#### WHAT THE TASK ASKS:
Somewhere below are a line with "ATOM 115 N N" and a later line with "ATOM 123 C CA". Output exactly those lines and all lines between them.

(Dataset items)

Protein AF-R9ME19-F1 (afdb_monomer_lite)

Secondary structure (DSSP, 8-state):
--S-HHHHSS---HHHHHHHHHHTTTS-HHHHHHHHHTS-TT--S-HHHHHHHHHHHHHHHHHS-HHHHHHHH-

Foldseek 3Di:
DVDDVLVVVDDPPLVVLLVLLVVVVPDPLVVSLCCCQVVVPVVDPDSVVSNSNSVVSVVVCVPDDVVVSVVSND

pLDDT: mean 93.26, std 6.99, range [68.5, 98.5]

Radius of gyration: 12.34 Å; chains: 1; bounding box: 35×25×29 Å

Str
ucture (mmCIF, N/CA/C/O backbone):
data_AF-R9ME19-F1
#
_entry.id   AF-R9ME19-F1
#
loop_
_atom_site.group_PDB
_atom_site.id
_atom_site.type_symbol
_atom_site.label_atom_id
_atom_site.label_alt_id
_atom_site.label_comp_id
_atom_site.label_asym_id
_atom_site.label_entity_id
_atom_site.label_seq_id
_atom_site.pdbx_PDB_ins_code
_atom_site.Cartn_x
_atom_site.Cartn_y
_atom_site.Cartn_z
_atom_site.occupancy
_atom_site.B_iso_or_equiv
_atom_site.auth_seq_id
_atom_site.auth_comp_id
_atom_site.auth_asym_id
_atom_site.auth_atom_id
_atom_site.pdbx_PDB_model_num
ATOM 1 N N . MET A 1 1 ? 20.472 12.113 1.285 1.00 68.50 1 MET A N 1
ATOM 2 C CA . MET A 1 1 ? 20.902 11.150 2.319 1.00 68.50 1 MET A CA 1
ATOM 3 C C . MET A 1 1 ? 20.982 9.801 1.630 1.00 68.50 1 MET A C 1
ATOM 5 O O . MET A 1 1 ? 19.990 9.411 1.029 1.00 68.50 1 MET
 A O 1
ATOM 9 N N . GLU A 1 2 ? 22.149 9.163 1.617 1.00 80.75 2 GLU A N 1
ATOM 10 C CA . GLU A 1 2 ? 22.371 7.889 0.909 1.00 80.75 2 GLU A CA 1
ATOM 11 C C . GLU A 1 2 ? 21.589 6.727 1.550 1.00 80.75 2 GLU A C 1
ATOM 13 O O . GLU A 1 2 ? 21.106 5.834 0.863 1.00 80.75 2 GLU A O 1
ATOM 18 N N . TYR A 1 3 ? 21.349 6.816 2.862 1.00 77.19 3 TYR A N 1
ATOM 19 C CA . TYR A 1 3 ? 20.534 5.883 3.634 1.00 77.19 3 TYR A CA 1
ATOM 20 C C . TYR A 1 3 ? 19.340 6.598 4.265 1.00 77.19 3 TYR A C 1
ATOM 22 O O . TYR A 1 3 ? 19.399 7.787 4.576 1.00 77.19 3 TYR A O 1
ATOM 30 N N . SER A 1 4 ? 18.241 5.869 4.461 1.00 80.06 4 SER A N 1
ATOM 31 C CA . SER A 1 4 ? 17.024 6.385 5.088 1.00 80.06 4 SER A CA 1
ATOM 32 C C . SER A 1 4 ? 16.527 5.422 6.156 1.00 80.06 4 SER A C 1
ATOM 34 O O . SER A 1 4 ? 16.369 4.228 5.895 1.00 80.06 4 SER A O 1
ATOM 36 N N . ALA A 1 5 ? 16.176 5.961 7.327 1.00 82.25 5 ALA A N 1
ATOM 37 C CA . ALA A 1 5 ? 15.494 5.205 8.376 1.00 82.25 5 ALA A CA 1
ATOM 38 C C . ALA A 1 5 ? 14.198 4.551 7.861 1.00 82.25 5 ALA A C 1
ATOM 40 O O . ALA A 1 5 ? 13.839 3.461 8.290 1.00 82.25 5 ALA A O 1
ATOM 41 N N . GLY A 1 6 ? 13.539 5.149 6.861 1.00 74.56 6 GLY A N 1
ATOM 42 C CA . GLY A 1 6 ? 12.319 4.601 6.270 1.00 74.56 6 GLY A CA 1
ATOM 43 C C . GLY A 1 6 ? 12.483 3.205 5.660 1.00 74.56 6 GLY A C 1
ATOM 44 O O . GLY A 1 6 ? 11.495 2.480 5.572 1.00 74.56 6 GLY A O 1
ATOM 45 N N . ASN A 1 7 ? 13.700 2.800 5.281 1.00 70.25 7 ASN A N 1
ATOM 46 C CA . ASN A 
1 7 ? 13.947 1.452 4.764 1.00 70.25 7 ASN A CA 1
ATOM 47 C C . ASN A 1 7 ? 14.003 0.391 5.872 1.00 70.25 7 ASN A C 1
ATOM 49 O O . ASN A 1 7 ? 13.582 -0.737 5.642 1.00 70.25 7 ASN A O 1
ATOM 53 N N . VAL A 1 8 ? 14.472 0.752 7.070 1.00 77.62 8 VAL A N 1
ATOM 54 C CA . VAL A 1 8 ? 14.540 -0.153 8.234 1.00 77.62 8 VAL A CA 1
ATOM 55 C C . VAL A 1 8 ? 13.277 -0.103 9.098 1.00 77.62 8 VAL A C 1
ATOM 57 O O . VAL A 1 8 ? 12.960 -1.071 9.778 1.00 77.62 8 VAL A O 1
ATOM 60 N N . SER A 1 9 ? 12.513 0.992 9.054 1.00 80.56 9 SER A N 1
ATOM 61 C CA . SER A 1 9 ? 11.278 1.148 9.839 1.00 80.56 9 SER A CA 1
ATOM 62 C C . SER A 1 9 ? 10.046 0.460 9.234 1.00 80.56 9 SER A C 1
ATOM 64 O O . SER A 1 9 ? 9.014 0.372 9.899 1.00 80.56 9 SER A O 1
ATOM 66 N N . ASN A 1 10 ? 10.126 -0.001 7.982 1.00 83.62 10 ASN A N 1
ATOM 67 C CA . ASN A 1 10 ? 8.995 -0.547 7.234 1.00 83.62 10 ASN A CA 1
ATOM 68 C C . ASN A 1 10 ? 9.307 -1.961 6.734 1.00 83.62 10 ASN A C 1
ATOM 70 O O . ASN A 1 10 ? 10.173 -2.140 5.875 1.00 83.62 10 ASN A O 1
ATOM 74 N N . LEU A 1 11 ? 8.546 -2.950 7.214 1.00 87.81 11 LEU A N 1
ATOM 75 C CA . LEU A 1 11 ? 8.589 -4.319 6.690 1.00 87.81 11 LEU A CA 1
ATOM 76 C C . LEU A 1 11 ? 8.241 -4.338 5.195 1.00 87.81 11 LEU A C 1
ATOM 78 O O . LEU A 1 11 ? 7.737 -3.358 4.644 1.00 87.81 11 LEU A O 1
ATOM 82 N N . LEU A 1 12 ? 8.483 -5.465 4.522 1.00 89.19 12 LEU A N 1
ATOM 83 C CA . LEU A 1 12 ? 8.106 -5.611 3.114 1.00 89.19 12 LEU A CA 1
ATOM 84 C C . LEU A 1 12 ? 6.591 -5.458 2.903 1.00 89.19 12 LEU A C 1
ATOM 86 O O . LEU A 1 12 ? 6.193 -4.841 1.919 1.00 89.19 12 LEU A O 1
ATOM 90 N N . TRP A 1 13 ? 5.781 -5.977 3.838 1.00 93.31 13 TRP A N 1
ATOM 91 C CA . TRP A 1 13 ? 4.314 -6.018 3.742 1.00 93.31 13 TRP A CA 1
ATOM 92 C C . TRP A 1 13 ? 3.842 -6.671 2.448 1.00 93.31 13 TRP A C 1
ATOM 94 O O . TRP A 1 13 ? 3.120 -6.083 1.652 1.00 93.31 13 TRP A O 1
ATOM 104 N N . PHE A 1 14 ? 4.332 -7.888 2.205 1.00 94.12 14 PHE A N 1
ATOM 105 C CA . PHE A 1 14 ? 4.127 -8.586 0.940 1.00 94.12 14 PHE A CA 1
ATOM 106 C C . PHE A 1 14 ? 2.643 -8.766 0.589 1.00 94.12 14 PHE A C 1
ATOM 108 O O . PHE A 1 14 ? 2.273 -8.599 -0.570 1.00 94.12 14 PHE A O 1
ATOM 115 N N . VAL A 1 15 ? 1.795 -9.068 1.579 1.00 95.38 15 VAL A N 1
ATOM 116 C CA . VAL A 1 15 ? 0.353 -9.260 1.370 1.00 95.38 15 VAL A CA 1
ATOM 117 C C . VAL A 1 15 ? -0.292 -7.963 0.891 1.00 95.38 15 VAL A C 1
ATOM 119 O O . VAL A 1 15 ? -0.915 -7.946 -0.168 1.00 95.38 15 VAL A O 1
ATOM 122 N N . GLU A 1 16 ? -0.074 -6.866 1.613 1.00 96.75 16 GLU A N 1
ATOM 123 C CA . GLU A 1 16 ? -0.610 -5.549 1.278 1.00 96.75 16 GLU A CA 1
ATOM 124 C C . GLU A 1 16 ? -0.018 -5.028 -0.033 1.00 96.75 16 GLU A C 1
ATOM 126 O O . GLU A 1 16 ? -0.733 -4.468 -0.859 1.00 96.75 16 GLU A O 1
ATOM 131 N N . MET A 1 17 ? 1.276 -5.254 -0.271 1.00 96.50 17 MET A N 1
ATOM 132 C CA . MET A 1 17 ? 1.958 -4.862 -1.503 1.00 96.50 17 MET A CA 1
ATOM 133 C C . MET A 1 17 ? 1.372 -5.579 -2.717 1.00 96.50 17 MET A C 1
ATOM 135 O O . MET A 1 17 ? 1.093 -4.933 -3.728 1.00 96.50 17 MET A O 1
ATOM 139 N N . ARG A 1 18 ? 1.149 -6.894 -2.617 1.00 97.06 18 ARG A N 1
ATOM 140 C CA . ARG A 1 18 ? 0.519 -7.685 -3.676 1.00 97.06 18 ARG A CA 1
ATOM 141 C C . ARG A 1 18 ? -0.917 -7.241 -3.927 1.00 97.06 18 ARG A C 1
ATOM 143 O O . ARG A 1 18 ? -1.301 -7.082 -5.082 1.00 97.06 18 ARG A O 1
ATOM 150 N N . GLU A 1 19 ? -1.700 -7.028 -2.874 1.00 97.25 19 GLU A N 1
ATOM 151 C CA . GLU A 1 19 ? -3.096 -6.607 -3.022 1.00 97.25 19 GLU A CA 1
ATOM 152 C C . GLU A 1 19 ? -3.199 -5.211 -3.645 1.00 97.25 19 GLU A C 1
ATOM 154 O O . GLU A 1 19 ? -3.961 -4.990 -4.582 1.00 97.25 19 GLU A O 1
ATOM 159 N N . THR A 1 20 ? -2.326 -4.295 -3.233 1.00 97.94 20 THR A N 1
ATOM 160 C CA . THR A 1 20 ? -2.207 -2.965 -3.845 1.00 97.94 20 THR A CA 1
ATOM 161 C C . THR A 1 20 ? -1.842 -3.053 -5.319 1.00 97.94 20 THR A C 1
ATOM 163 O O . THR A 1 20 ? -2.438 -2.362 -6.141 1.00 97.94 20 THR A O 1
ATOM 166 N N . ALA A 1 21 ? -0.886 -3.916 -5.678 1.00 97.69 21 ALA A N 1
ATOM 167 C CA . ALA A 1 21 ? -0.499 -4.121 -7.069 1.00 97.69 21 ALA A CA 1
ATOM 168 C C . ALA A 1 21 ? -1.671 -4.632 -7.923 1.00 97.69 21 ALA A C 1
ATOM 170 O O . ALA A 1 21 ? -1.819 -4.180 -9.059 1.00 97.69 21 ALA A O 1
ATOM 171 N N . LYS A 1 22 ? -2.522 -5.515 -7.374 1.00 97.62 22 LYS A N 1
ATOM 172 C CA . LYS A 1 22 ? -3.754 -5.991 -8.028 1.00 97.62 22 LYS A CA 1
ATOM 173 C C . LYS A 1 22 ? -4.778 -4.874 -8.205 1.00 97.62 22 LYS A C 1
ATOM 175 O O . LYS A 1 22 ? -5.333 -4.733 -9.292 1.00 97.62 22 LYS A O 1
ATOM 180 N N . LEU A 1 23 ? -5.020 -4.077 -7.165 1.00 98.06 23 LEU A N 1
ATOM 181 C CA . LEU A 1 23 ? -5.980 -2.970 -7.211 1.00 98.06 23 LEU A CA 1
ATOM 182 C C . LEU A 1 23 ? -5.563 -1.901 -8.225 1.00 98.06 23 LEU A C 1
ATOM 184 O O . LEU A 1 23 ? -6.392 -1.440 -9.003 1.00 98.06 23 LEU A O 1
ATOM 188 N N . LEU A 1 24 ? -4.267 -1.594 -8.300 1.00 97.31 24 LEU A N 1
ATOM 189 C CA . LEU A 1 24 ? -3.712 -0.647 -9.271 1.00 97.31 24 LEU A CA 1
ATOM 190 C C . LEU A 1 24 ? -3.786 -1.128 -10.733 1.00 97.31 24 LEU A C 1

#### TASK SOLUTION:
ATOM 115 N N . VAL A 1 15 ? 1.795 -9.068 1.579 1.00 95.38 15 VAL A N 1
ATOM 116 C CA . VAL A 1 15 ? 0.353 -9.260 1.370 1.00 95.38 15 VAL A CA 1
ATOM 117 C C . VAL A 1 15 ? -0.292 -7.963 0.891 1.00 95.38 15 VAL A C 1
ATOM 119 O O . VAL A 1 15 ? -0.915 -7.946 -0.168 1.00 95.38 15 VAL A O 1
ATOM 122 N N . GLU A 1 16 ? -0.074 -6.866 1.613 1.00 96.75 16 GLU A N 1
ATOM 123 C CA . GLU A 1 16 ? -0.610 -5.549 1.278 1.00 96.75 16 GLU A CA 1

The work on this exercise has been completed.